- **EXERCISE**:
From the line containing "ATOM 40 O O" onward to the last line of the data below, copy each line exactly and add nothing.

- **SOURCE INFORMATION**:

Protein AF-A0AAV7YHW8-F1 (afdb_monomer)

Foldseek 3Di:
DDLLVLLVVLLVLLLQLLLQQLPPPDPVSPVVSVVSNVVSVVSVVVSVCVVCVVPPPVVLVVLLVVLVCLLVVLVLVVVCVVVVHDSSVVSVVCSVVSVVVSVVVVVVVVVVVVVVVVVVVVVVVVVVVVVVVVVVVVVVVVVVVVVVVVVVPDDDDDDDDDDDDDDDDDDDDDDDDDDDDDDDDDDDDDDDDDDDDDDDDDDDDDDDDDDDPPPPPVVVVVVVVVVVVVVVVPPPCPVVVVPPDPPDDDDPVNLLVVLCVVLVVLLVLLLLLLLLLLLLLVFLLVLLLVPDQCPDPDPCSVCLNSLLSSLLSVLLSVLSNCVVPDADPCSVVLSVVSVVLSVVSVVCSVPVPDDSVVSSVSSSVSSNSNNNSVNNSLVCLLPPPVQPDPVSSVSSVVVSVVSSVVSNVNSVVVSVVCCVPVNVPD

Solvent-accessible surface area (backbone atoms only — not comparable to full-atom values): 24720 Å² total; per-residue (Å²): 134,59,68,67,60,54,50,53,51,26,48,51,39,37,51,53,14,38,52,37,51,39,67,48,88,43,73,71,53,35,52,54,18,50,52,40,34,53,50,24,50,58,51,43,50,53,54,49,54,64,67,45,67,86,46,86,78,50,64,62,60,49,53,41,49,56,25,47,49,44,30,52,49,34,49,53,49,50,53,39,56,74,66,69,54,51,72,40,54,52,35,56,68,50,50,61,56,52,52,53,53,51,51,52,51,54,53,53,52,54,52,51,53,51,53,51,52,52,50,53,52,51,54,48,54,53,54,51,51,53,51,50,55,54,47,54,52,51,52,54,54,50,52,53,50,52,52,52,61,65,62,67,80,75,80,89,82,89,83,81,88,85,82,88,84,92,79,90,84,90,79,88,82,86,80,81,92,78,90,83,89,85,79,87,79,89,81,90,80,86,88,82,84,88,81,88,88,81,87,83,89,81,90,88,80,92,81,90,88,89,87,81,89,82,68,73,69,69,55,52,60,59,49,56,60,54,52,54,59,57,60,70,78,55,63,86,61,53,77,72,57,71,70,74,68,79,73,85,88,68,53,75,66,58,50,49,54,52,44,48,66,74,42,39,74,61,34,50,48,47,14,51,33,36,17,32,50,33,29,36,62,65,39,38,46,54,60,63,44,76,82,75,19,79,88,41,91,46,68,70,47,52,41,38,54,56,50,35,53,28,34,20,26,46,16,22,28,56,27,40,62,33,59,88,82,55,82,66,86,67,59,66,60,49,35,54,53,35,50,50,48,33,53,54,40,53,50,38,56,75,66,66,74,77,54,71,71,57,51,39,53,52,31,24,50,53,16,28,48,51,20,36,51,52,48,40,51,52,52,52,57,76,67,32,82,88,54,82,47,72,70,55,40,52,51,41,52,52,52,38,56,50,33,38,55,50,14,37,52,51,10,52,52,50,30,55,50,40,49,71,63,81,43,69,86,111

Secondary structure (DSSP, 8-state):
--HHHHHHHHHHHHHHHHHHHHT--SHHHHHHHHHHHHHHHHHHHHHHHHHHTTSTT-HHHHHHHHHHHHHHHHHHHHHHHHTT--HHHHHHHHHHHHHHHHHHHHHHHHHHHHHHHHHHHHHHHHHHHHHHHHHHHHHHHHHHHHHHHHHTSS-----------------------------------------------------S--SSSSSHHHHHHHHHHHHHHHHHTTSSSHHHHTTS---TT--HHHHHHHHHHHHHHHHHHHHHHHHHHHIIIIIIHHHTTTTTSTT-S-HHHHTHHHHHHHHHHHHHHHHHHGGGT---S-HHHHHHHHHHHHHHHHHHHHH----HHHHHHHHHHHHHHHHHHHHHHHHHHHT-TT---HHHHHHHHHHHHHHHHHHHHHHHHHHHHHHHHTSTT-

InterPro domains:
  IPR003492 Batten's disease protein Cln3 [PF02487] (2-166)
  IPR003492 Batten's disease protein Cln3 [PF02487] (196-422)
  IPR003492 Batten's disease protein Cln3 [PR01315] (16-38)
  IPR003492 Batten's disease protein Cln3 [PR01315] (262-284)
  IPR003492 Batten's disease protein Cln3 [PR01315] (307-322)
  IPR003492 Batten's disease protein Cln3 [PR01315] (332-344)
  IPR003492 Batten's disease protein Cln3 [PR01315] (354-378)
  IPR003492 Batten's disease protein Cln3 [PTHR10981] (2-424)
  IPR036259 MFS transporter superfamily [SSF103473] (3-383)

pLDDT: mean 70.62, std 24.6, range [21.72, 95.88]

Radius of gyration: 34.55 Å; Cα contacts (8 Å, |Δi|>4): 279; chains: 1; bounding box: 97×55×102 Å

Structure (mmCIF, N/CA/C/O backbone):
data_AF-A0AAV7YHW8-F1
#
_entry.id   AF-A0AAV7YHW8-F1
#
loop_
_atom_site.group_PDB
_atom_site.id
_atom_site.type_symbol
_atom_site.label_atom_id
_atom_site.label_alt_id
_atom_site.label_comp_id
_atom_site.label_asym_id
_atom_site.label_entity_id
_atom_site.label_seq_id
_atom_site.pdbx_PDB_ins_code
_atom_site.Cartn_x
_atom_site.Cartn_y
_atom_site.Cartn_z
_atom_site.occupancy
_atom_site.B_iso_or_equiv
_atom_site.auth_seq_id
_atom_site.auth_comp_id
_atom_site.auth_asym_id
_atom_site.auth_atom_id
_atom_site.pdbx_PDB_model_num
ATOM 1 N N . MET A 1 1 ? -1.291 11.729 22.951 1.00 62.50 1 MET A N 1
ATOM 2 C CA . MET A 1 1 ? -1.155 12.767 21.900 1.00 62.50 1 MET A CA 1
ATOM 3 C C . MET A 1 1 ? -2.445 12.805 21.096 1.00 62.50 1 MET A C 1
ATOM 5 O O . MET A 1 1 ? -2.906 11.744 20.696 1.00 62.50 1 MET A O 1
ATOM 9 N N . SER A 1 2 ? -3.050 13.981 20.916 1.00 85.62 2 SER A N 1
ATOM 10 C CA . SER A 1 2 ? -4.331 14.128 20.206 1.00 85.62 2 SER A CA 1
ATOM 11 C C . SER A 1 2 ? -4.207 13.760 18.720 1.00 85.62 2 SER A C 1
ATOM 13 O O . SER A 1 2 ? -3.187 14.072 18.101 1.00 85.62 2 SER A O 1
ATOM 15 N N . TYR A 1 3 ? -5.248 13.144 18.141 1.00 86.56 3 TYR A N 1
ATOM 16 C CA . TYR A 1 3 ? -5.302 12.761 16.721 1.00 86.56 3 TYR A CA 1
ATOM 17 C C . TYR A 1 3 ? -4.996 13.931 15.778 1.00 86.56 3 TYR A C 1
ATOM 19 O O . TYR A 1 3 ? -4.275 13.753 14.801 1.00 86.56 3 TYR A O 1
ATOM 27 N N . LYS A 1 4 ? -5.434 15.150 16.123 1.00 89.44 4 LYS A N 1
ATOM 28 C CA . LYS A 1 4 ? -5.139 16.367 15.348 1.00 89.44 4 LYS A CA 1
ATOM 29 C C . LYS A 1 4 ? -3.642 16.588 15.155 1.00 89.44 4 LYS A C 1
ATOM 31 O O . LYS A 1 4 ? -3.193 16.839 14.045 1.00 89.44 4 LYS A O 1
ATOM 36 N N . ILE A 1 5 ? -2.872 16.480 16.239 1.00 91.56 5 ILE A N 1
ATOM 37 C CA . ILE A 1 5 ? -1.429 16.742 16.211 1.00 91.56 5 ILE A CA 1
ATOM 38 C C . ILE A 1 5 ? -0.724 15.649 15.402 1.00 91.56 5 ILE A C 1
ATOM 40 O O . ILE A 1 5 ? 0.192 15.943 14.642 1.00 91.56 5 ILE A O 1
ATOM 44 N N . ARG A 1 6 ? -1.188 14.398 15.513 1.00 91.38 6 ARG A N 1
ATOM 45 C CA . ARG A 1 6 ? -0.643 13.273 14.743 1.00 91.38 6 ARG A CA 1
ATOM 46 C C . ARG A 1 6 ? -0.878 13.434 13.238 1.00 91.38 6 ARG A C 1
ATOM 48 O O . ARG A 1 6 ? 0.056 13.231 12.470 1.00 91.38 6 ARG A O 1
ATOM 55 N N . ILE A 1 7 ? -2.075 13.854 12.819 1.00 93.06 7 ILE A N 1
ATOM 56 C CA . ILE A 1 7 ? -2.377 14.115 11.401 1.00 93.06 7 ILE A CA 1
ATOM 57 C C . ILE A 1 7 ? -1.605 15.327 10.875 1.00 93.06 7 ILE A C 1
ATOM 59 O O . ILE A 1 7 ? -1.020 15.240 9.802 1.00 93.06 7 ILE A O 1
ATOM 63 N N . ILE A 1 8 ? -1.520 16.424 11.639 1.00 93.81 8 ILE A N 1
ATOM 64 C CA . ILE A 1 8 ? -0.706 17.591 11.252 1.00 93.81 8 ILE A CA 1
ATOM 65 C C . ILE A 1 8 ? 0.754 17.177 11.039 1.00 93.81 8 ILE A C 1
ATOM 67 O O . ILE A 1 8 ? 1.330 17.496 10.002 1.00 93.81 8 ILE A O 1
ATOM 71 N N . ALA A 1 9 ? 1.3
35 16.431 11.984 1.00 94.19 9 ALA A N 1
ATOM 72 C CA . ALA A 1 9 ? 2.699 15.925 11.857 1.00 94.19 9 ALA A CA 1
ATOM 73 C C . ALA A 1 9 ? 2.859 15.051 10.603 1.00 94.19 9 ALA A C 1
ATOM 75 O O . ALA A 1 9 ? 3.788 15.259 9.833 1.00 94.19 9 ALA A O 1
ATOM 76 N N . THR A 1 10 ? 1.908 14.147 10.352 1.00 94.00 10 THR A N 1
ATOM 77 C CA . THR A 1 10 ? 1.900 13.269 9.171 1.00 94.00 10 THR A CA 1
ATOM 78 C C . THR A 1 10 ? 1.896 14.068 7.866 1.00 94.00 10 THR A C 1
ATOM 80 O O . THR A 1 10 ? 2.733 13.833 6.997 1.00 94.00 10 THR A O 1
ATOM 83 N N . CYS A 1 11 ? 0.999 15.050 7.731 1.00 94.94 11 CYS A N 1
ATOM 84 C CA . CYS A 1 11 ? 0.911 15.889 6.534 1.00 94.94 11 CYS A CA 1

- **YOUR SOLUTION**:
ATOM 40 O O . ILE A 1 5 ? 0.192 15.943 14.642 1.00 91.56 5 ILE A O 1
ATOM 44 N N . ARG A 1 6 ? -1.188 14.398 15.513 1.00 91.38 6 ARG A N 1
ATOM 45 C CA . ARG A 1 6 ? -0.643 13.273 14.743 1.00 91.38 6 ARG A CA 1
ATOM 46 C C . ARG A 1 6 ? -0.878 13.434 13.238 1.00 91.38 6 ARG A C 1
ATOM 48 O O . ARG A 1 6 ? 0.056 13.231 12.470 1.00 91.38 6 ARG A O 1
ATOM 55 N N . ILE A 1 7 ? -2.075 13.854 12.819 1.00 93.06 7 ILE A N 1
ATOM 56 C CA . ILE A 1 7 ? -2.377 14.115 11.401 1.00 93.06 7 ILE A CA 1
ATOM 57 C C . ILE A 1 7 ? -1.605 15.327 10.875 1.00 93.06 7 ILE A C 1
ATOM 59 O O . ILE A 1 7 ? -1.020 15.240 9.802 1.00 93.06 7 ILE A O 1
ATOM 63 N N . ILE A 1 8 ? -1.520 16.424 11.639 1.00 93.81 8 ILE A N 1
ATOM 64 C CA . ILE A 1 8 ? -0.706 17.591 11.252 1.00 93.81 8 ILE A CA 1
ATOM 65 C C . ILE A 1 8 ? 0.754 17.177 11.039 1.00 93.81 8 ILE A C 1
ATOM 67 O O . ILE A 1 8 ? 1.330 17.496 10.002 1.00 93.81 8 ILE A O 1
ATOM 71 N N . ALA A 1 9 ? 1.3
35 16.431 11.984 1.00 94.19 9 ALA A N 1
ATOM 72 C CA . ALA A 1 9 ? 2.699 15.925 11.857 1.00 94.19 9 ALA A CA 1
ATOM 73 C C . ALA A 1 9 ? 2.859 15.051 10.603 1.00 94.19 9 ALA A C 1
ATOM 75 O O . ALA A 1 9 ? 3.788 15.259 9.833 1.00 94.19 9 ALA A O 1
ATOM 76 N N . THR A 1 10 ? 1.908 14.147 10.352 1.00 94.00 10 THR A N 1
ATOM 77 C CA . THR A 1 10 ? 1.900 13.269 9.171 1.00 94.00 10 THR A CA 1
ATOM 78 C C . THR A 1 10 ? 1.896 14.068 7.866 1.00 94.00 10 THR A C 1
ATOM 80 O O . THR A 1 10 ? 2.733 13.833 6.997 1.00 94.00 10 THR A O 1
ATOM 83 N N . CYS A 1 11 ? 0.999 15.050 7.731 1.00 94.94 11 CYS A N 1
ATOM 84 C CA . CYS A 1 11 ? 0.911 15.889 6.534 1.00 94.94 11 CYS A CA 1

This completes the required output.